Explanations are wonderful things. They provide the world around us with meaning, a way of reasoning with others and a path to understanding scientific processes. Explanations may also sow the seeds of bad science.
Bad Science can be interpreted in a number of ways. The media and “science” journalists interpret “bad” science to mean anti-science or “science” conducted by non-scientists, based on results that are corrupted, forged or spurious. We believe however that bad science is nothing more than “made-up-ology”, which is created by scientists in order to make highly speculative claims to explain natural phenomena. Strangely the media never pick up on our version of bad science, possibly because “science” journalists are there to report positively about science rather than to criticize scientific explanations.
Anyone with enough qualification to report on scientific endeavor has the ability to see through spurious claims, reconstructions or theories. Dinosaur reconstructions based on a single jaw fragments for instance, rate highly in our list of bad science. There are limits to reconstructions, many of which never see the light of day in scientific journals but feature on the cover of “scientific” magazines. The aim of such reconstructions apparently are to to communicate a predicted past event, such a meteorite impact, to a popular audience. The idea is analogous to comparing a period-dress Hollywood blockbuster to an actual historical event. The event most likely occurred, but since it was not recorded in detail nor witness by anyone living, still remains unknown. Discovering a dinosaur jaw or even complete skull does not mean we can determine its size or colour; reconstructions and films based on “true events”, the actual machinations, are fictitious. Reconstructions however are powerful ways to explain important events.
The Power of Explanation
Explanations are mechanical devices with which to predict or retrodict future or past events and processes that are unobservable. Most important is that explanations rely on discoveries.
In experimental science, such as chemistry, phenomena are observable and repeatable. We may discover for instance that two chemicals added together produce another. The event can be repeated, described and observed, therefore resulting in an explanation of the processes involved. Non-experimental sciences such as palaeontology however rely on retrodictions based on evidence to hand. The discovery of a fossil jaw bone for example, is limited to description and observation of its form. The processes that the jaw bone underwent when it was part of a living creature are unobservable and not repeatable. The resulting explanations are quite different from those in chemistry as they are based on assumptions, theories, hypotheses and comparisons. In palaeontology we choose the best explanation based on the most convincing and rational argument. That argument is tied to accepted theories and hypotheses at the time meaning that explanations are forever changing and ephemeral. This does not mean that non-experimental sciences like palaeontology are bad or non-scientific. Many scientific fields that involve the study of past events are far more reliant on patterns than the experimental sciences (i.e., ecology, systematics, biogeography, geology, geography). Explanation, it seems, provides greater meaning.
The non-experimental sciences are primarily descriptive and comparative, relying on form and its relationship rather than on explanations. Given that normal processes are taken for granted in the experimental sciences (i.e. photosynthesis, digestion, ontogeny etc.), they are not evident in the non-experimental fields. Without the luxury of observing processes, scientists are reduced to making up hypothetical explanations in order to provide some kind of meaning. This is understandable in a world where explanations are seen to be more meaningful that form. For us form, its description and comparison, is meaningful. The discovery of patterns and relationships between form is possibly the most powerful scientific endevour. Without it we live in the present with no knowledge of the past. Many scientists within palaeontology, geology, systematics and biogeography feel that the discovery of relationship is not enough. The rise of hypothetical mechanical explanations as “meaningful” is where we believe bad science to begin.
1 comment:
Right on!
Every week there are two forms of "hype" in the news. One is good hype and one is bad.

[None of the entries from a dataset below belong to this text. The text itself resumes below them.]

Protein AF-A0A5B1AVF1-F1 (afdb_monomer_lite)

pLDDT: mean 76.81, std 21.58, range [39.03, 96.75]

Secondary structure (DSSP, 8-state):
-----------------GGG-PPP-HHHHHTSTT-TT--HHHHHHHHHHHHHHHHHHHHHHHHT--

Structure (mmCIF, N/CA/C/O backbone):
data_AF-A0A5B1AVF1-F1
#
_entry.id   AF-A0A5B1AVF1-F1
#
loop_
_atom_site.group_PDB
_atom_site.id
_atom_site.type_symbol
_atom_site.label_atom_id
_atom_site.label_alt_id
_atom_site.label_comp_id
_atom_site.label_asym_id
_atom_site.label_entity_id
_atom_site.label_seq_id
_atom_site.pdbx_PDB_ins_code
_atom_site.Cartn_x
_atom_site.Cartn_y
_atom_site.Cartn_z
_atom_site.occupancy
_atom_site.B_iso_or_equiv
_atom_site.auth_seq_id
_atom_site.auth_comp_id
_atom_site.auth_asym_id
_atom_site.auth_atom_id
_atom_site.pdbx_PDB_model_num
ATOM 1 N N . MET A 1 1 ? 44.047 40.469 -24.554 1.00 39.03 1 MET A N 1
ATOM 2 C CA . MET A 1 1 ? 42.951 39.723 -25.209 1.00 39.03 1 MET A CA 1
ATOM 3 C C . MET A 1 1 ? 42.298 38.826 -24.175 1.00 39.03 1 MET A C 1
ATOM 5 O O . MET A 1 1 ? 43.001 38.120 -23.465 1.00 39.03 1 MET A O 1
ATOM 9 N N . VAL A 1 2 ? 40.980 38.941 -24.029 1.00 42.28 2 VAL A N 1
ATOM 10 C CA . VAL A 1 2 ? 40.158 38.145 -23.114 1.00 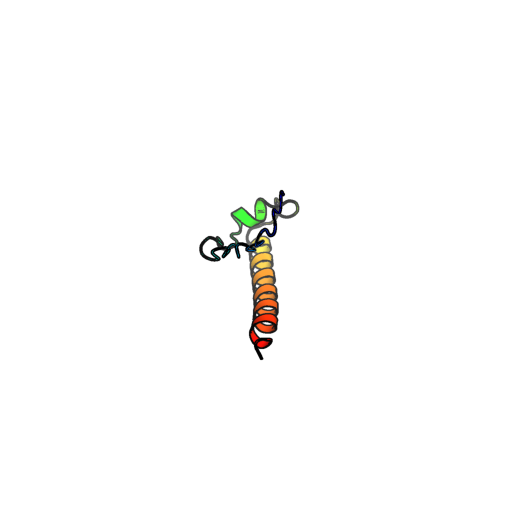42.28 2 VAL A CA 1
ATOM 11 C C . VAL A 1 2 ? 39.713 36.900 -23.871 1.00 42.28 2 VAL A C 1
ATOM 13 O O . VAL A 1 2 ? 39.046 37.052 -24.888 1.00 42.28 2 VAL A O 1
ATOM 16 N N . THR A 1 3 ? 39.999 35.701 -23.363 1.00 40.25 3 THR A N 1
ATOM 17 C CA . THR A 1 3 ? 39.284 34.500 -23.816 1.00 40.25 3 THR A CA 1
ATOM 18 C C . THR A 1 3 ? 38.995 33.590 -22.628 1.00 40.25 3 THR A C 1
ATOM 20 O O . THR A 1 3 ? 39.777 32.723 -22.253 1.00 40.25 3 THR A O 1
ATOM 23 N N . LYS A 1 4 ? 37.835 33.838 -22.013 1.00 47.69 4 LYS A N 1
ATOM 24 C CA . LYS A 1 4 ? 37.072 32.841 -21.253 1.00 47.69 4 LYS A CA 1
ATOM 25 C C . LYS A 1 4 ? 36.597 31.767 -22.231 1.00 47.69 4 LYS A C 1
ATOM 27 O O . LYS A 1 4 ? 36.069 32.155 -23.264 1.00 47.69 4 LYS A O 1
ATOM 32 N N . MET A 1 5 ? 36.717 30.483 -21.886 1.00 44.69 5 MET A N 1
ATOM 33 C CA . MET A 1 5 ? 35.926 29.341 -22.397 1.00 44.69 5 MET A CA 1
ATOM 34 C C . MET A 1 5 ? 36.550 28.055 -21.809 1.00 44.69 5 MET A C 1
ATOM 36 O O . MET A 1 5 ? 37.762 27.912 -21.838 1.00 44.69 5 MET A O 1
ATOM 40 N N . SER A 1 6 ? 35.859 27.095 -21.197 1.00 44.00 6 SER A N 1
ATOM 41 C CA . SER A 1 6 ? 34.430 26.798 -21.145 1.00 44.00 6 SER A CA 1
ATOM 42 C C . SER A 1 6 ? 34.102 26.067 -19.840 1.00 44.00 6 SER A C 1
ATOM 44 O O . SER A 1 6 ? 34.833 25.173 -19.410 1.00 44.00 6 SER A O 1
ATOM 46 N N . ASN A 1 7 ? 32.970 26.436 -19.237 1.00 44.81 7 ASN A N 1
ATOM 47 C CA . ASN A 1 7 ? 32.324 25.718 -18.142 1.00 44.81 7 ASN A CA 1
ATOM 48 C C . ASN A 1 7 ? 32.096 24.252 -18.542 1.00 44.81 7 ASN A C 1
ATOM 50 O O . ASN A 1 7 ? 31.221 23.956 -19.357 1.00 44.81 7 ASN A O 1
ATOM 54 N N . LYS A 1 8 ? 32.831 23.322 -17.925 1.00 48.06 8 LYS A N 1
ATOM 55 C CA . LYS A 1 8 ? 32.378 21.935 -17.811 1.00 48.06 8 LYS A CA 1
ATOM 56 C C . LYS A 1 8 ? 31.161 21.947 -16.891 1.00 48.06 8 LYS A C 1
ATOM 58 O O . LYS A 1 8 ? 31.297 21.978 -15.672 1.00 48.06 8 LYS A O 1
ATOM 63 N N . ASN A 1 9 ? 29.968 21.950 -17.482 1.00 47.00 9 ASN A N 1
ATOM 64 C CA . ASN A 1 9 ? 28.736 21.606 -16.782 1.00 47.00 9 ASN A CA 1
ATOM 65 C C . ASN A 1 9 ? 28.818 20.123 -16.390 1.00 47.00 9 ASN A C 1
ATOM 67 O O . ASN A 1 9 ? 28.285 19.240 -17.059 1.00 47.00 9 ASN A O 1
ATOM 71 N N . GLU A 1 10 ? 29.538 19.839 -15.308 1.00 51.75 10 GLU A N 1
ATOM 72 C CA . GLU A 1 10 ? 29.459 18.560 -14.626 1.00 51.75 10 GLU A CA 1
ATOM 73 C C . GLU A 1 10 ? 28.063 18.468 -14.020 1.00 51.75 10 GLU A C 1
ATOM 75 O O . GLU A 1 10 ? 27.768 19.030 -12.963 1.00 51.75 10 GLU A O 1
ATOM 80 N N . VAL A 1 11 ? 27.165 17.777 -14.722 1.00 51.84 11 VAL A N 1
ATOM 81 C CA . VAL A 1 11 ? 25.882 17.359 -14.170 1.00 51.84 11 VAL A CA 1
ATOM 82 C C . VAL A 1 11 ? 26.207 16.450 -12.988 1.00 51.84 11 VAL A C 1
ATOM 84 O O . VAL A 1 11 ? 26.438 15.251 -13.151 1.00 51.84 11 VAL A O 1
ATOM 87 N N . LYS A 1 12 ? 26.285 17.030 -11.784 1.00 54.28 12 LYS A N 1
ATOM 88 C CA . LYS A 1 12 ? 26.412 16.294 -10.526 1.00 54.28 12 LYS A CA 1
ATOM 89 C C . LYS A 1 12 ? 25.229 15.336 -10.461 1.00 54.28 12 LYS A C 1
ATOM 91 O O . LYS A 1 12 ? 24.124 15.737 -10.099 1.00 54.28 12 LYS A O 1
ATOM 96 N N . LYS A 1 13 ? 25.447 14.072 -10.835 1.00 50.44 13 LYS A N 1
ATOM 97 C CA . LYS A 1 13 ? 24.489 12.984 -10.635 1.00 50.44 13 LYS A CA 1
ATOM 98 C C . LYS A 1 13 ? 24.238 12.899 -9.132 1.00 50.44 13 LYS A C 1
ATOM 100 O O . LYS A 1 13 ? 25.006 12.265 -8.410 1.00 50.44 13 LYS A O 1
ATOM 105 N N . LYS A 1 14 ? 23.195 13.574 -8.637 1.00 51.97 14 LYS A N 1
ATOM 106 C CA . LYS A 1 14 ? 22.693 13.372 -7.278 1.00 51.97 14 LYS A CA 1
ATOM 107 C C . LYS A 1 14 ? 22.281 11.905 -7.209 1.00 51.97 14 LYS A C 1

The good hype or promotion is typically something has been found. Some mummy somewhere, a gold piece of jewelry, a shipwreck, or some other antiquity. Part of the reason I call this hype is it is to get some location in the news, but rarely in these articles is someone trying to sell you something.

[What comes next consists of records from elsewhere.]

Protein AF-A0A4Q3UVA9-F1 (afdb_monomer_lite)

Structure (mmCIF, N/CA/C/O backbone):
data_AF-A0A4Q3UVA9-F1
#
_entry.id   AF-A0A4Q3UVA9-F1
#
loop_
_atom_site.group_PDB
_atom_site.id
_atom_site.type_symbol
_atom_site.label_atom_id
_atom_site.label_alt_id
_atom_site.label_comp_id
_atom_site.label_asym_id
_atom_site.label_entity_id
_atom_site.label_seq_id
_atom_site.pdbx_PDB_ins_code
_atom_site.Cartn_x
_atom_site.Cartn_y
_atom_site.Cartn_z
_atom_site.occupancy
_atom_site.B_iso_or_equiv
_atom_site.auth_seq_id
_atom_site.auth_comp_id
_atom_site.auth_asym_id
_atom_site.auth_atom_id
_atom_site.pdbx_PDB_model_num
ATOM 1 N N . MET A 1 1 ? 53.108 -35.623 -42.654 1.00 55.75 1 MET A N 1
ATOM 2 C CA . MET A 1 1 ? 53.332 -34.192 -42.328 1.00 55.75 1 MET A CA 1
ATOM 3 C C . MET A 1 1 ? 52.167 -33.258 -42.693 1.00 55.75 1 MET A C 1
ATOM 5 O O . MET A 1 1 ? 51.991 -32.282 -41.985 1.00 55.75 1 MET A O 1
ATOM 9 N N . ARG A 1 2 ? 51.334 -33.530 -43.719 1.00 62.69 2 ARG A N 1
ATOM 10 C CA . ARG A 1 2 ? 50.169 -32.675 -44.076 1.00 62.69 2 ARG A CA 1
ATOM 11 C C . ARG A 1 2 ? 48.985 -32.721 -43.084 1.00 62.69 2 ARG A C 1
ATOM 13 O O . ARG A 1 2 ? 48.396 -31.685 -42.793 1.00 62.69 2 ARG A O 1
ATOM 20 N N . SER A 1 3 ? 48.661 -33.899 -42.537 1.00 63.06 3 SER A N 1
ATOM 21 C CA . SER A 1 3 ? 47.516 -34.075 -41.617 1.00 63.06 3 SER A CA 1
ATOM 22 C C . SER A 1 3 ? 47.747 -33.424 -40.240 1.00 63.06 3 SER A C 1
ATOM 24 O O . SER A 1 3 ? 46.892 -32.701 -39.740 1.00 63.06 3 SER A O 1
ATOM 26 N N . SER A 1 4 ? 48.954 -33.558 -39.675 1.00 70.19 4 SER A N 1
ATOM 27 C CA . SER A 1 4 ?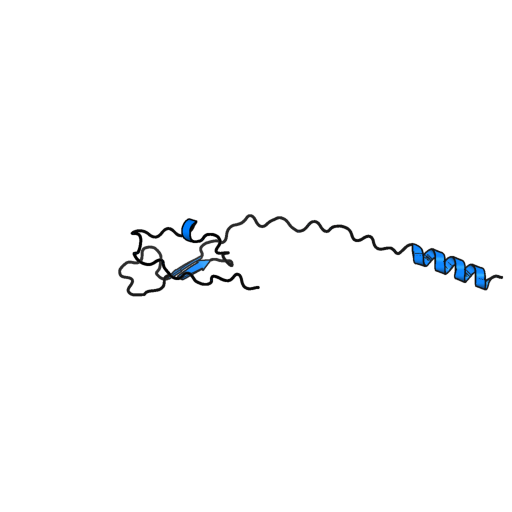 49.321 -32.978 -38.370 1.00 70.19 4 SER A CA 1
ATOM 28 C C . SER A 1 4 ? 49.246 -31.445 -38.338 1.00 70.19 4 SER A C 1
ATOM 30 O O . SER A 1 4 ? 48.834 -30.873 -37.333 1.00 70.19 4 SER A O 1
ATOM 32 N N . PHE A 1 5 ? 49.591 -30.777 -39.446 1.00 79.12 5 PHE A N 1
ATOM 33 C CA . PHE A 1 5 ? 49.487 -29.318 -39.568 1.00 79.12 5 PHE A CA 1
ATOM 34 C C . PHE A 1 5 ? 48.026 -28.843 -39.604 1.00 79.12 5 PHE A C 1
ATOM 36 O O . PHE A 1 5 ? 47.692 -27.815 -39.024 1.00 79.12 5 PHE A O 1
ATOM 43 N N . SER A 1 6 ? 47.140 -29.629 -40.223 1.00 79.81 6 SER A N 1
ATOM 44 C CA . SER A 1 6 ? 45.706 -29.317 -40.291 1.00 79.81 6 SER A CA 1
ATOM 45 C C . SER A 1 6 ? 45.033 -29.434 -38.919 1.00 79.81 6 SER A C 1
ATOM 47 O O . SER A 1 6 ? 44.195 -28.606 -38.573 1.00 79.81 6 SER A O 1
ATOM 49 N N . ILE A 1 7 ? 45.446 -30.413 -38.106 1.00 83.56 7 ILE A N 1
ATOM 50 C CA . ILE A 1 7 ? 44.957 -30.595 -36.728 1.00 83.56 7 ILE A CA 1
ATOM 51 C C . ILE A 1 7 ? 45.405 -29.433 -35.831 1.00 83.56 7 ILE A C 1
ATOM 53 O O . ILE A 1 7 ? 44.607 -28.905 -35.060 1.00 83.56 7 ILE A O 1
ATOM 57 N N . LEU A 1 8 ? 46.662 -28.996 -35.963 1.00 84.75 8 LEU A N 1
ATOM 58 C CA . LEU A 1 8 ? 47.191 -27.861 -35.203 1.00 84.75 8 LEU A CA 1
ATOM 59 C C . LEU A 1 8 ? 46.475 -26.548 -35.559 1.00 84.75 8 LEU A C 1
ATOM 61 O O . LEU A 1 8 ? 46.149 -25.761 -34.673 1.00 84.75 8 LEU A O 1
ATOM 65 N N . LEU A 1 9 ? 46.182 -26.335 -36.845 1.00 84.38 9 LEU A N 1
ATOM 66 C CA . LEU A 1 9 ? 45.449 -25.162 -37.315 1.00 84.38 9 LEU A CA 1
ATOM 67 C C . LEU A 1 9 ? 44.006 -25.143 -36.785 1.00 84.38 9 LEU A C 1
ATOM 69 O O . LEU A 1 9 ? 43.541 -24.105 -36.317 1.00 84.38 9 LEU A O 1
ATOM 73 N N . LEU A 1 10 ? 43.323 -26.293 -36.791 1.00 82.44 10 LEU A N 1
ATOM 74 C CA . LEU A 1 10 ? 41.969 -26.429 -36.247 1.00 82.44 10 LEU A CA 1
ATOM 75 C C . LEU A 1 10 ? 41.925 -26.135 -34.737 1.00 82.44 10 LEU A C 1
ATOM 77 O O . LEU A 1 10 ? 41.000 -25.480 -34.262 1.00 82.44 10 LEU A O 1
ATOM 81 N N . LEU A 1 11 ? 42.953 -26.554 -33.994 1.00 82.81 11 LEU A N 1
ATOM 82 C CA . LEU A 1 11 ? 43.058 -26.305 -32.555 1.00 82.81 11 LEU A CA 1
ATOM 83 C C . LEU A 1 11 ? 43.264 -24.814 -32.229 1.00 82.81 11 LEU A C 1
ATOM 85 O O . LEU A 1 11 ? 42.691 -24.318 -31.259 1.00 82.81 11 LEU A O 1
ATOM 89 N N . LEU A 1 12 ? 44.022 -24.080 -33.056 1.00 82.12 12 LEU A N 1
ATOM 90 C CA . LEU A 1 12 ? 44.166 -22.623 -32.923 1.00 82.12 12 LEU A CA 1
ATOM 91 C C . LEU A 1 12 ? 42.847 -21.877 -33.183 1.00 82.12 12 LEU A C 1
ATOM 93 O O . LEU A 1 12 ? 42.545 -20.910 -32.487 1.00 82.12 12 LEU A O 1
ATOM 97 N N . LEU A 1 13 ? 42.047 -22.334 -34.152 1.00 79.00 13 LEU A N 1
ATOM 98 C CA . LEU A 1 13 ? 40.746 -21.737 -34.480 1.00 79.00 13 LEU A CA 1
ATOM 99 C C . LEU A 1 13 ? 39.713 -21.929 -33.354 1.00 79.00 13 LEU A C 1
ATOM 101 O O . LEU A 1 13 ? 38.868 -21.065 -33.143 1.00 79.00 13 LEU A O 1
ATOM 105 N N . CYS A 1 14 ? 39.797 -23.009 -32.571 1.00 76.00 14 CYS A N 1
ATOM 106 C CA . CYS A 1 14 ? 38.900 -23.229 -31.430 1.00 76.00 14 CYS A CA 1
ATOM 107 C C . CYS A 1 14 ? 39.158 -22.285 -30.238 1.00 76.00 14 CYS A C 1
ATOM 109 O O . C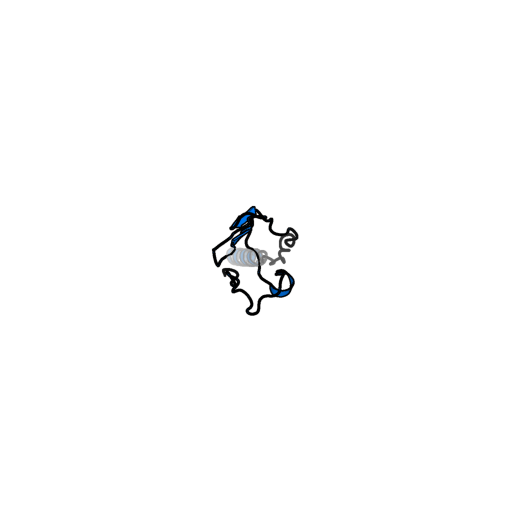YS A 1 14 ? 38.277 -22.114 -29.395 1.00 76.00 14 CYS A O 1
ATOM 111 N N . MET A 1 15 ? 40.327 -21.641 -30.158 1.00 72.62 15 MET A N 1
ATOM 112 C CA . MET A 1 15 ? 40.673 -20.719 -29.065 1.00 72.62 15 MET A CA 1
ATOM 113 C C . MET A 1 15 ? 40.077 -19.308 -29.244 1.00 72.62 15 MET A C 1
ATOM 115 O O . MET A 1 15 ? 40.098 -18.516 -28.303 1.00 72.62 15 MET A O 1
ATOM 119 N N . THR A 1 16 ? 39.508 -18.973 -30.411 1.00 74.69 16 THR A N 1
ATOM 120 C CA . THR A 1 16 ? 38.953 -17.630 -30.685 1.00 74.69 16 THR A CA 1
ATOM 121 C C . THR A 1 16 ? 37.502 -17.445 -30.220 1.00 74.69 16 THR A C 1
ATOM 123 O O . THR A 1 16 ? 36.964 -16.347 -30.336 1.00 74.69 16 THR A O 1
ATOM 126 N N . SER A 1 17 ? 36.854 -18.482 -29.673 1.00 65.50 17 SER A N 1
ATOM 127 C CA . SER A 1 17 ? 35.432 -18.466 -29.278 1.00 65.50 17 SER A CA 1
ATOM 128 C C . SER A 1 17 ? 35.199 -18.265 -27.768 1.00 65.50 17 SER A C 1
ATOM 130 O O . SER A 1 17 ? 34.249 -18.806 -27.197 1.00 65.50 17 SER 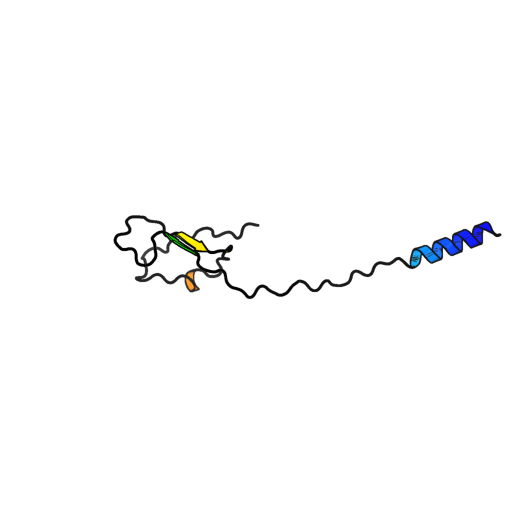A O 1
ATOM 132 N N . CYS A 1 18 ? 36.043 -17.487 -27.087 1.00 72.56 18 CYS A N 1
ATOM 133 C CA . CYS A 1 18 ? 35.802 -17.131 -25.687 1.00 72.56 18 CYS A CA 1
ATOM 134 C C . CYS A 1 18 ? 34.743 -16.013 -25.605 1.00 72.56 18 CYS A C 1
ATOM 136 O O . CYS A 1 18 ? 35.045 -14.833 -25.787 1.00 72.56 18 CYS A O 1
ATOM 138 N N . ALA A 1 19 ? 33.478 -16.378 -25.369 1.00 72.00 19 ALA A N 1
ATOM 139 C CA . ALA A 1 19 ? 32.390 -15.419 -25.189 1.00 72.00 19 ALA A CA 1
ATOM 140 C C . ALA A 1 19 ? 32.594 -14.616 -23.892 1.00 72.00 19 ALA A C 1
ATOM 142 O O . ALA A 1 19 ? 32.479 -15.138 -22.781 1.00 72.00 19 ALA A O 1
ATOM 143 N N . LYS A 1 20 ? 32.888 -13.321 -24.024 1.00 71.25 20 LYS A N 1
ATOM 144 C CA . LYS A 1 20 ? 33.016 -12.406 -22.887 1.00 71.25 20 LYS A CA 1
ATOM 145 C C . LYS A 1 20 ? 31.623 -12.120 -22.318 1.00 71.25 20 LYS A C 1
ATOM 147 O O . LYS A 1 20 ? 30.832 -11.442 -22.969 1.00 71.25 20 LYS A O 1
ATOM 152 N N . ARG A 1 21 ? 31.315 -12.601 -21.104 1.00 72.69 21 ARG A N 1
ATOM 153 C CA . ARG A 1 21 ? 30.128 -12.142 -20.355 1.00 72.69 21 ARG A CA 1
ATOM 154 C C . ARG A 1 21 ? 30.252 -10.633 -20.134 1.00 72.69 21 ARG A C 1
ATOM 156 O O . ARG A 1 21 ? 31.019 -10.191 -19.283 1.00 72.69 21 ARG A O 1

The bad hype is the space junk promotion. Carl Sagan once claimed he was the world's foremost authority on exo-biology. I claim I know as much as he did and I claim that everyone else on the planet does as well. They find a meteorite on Antarctica and then claim it came from Mars, I say prove it, or is there somewhere in the vastness of space that has the geological makeup? Do we know everything about every meteorite? Every week we find a new galaxy like our own or it seems. This hype is bad hype, it is really about keeping NASA and JPL in the news so they won't get their budget cut, not about science.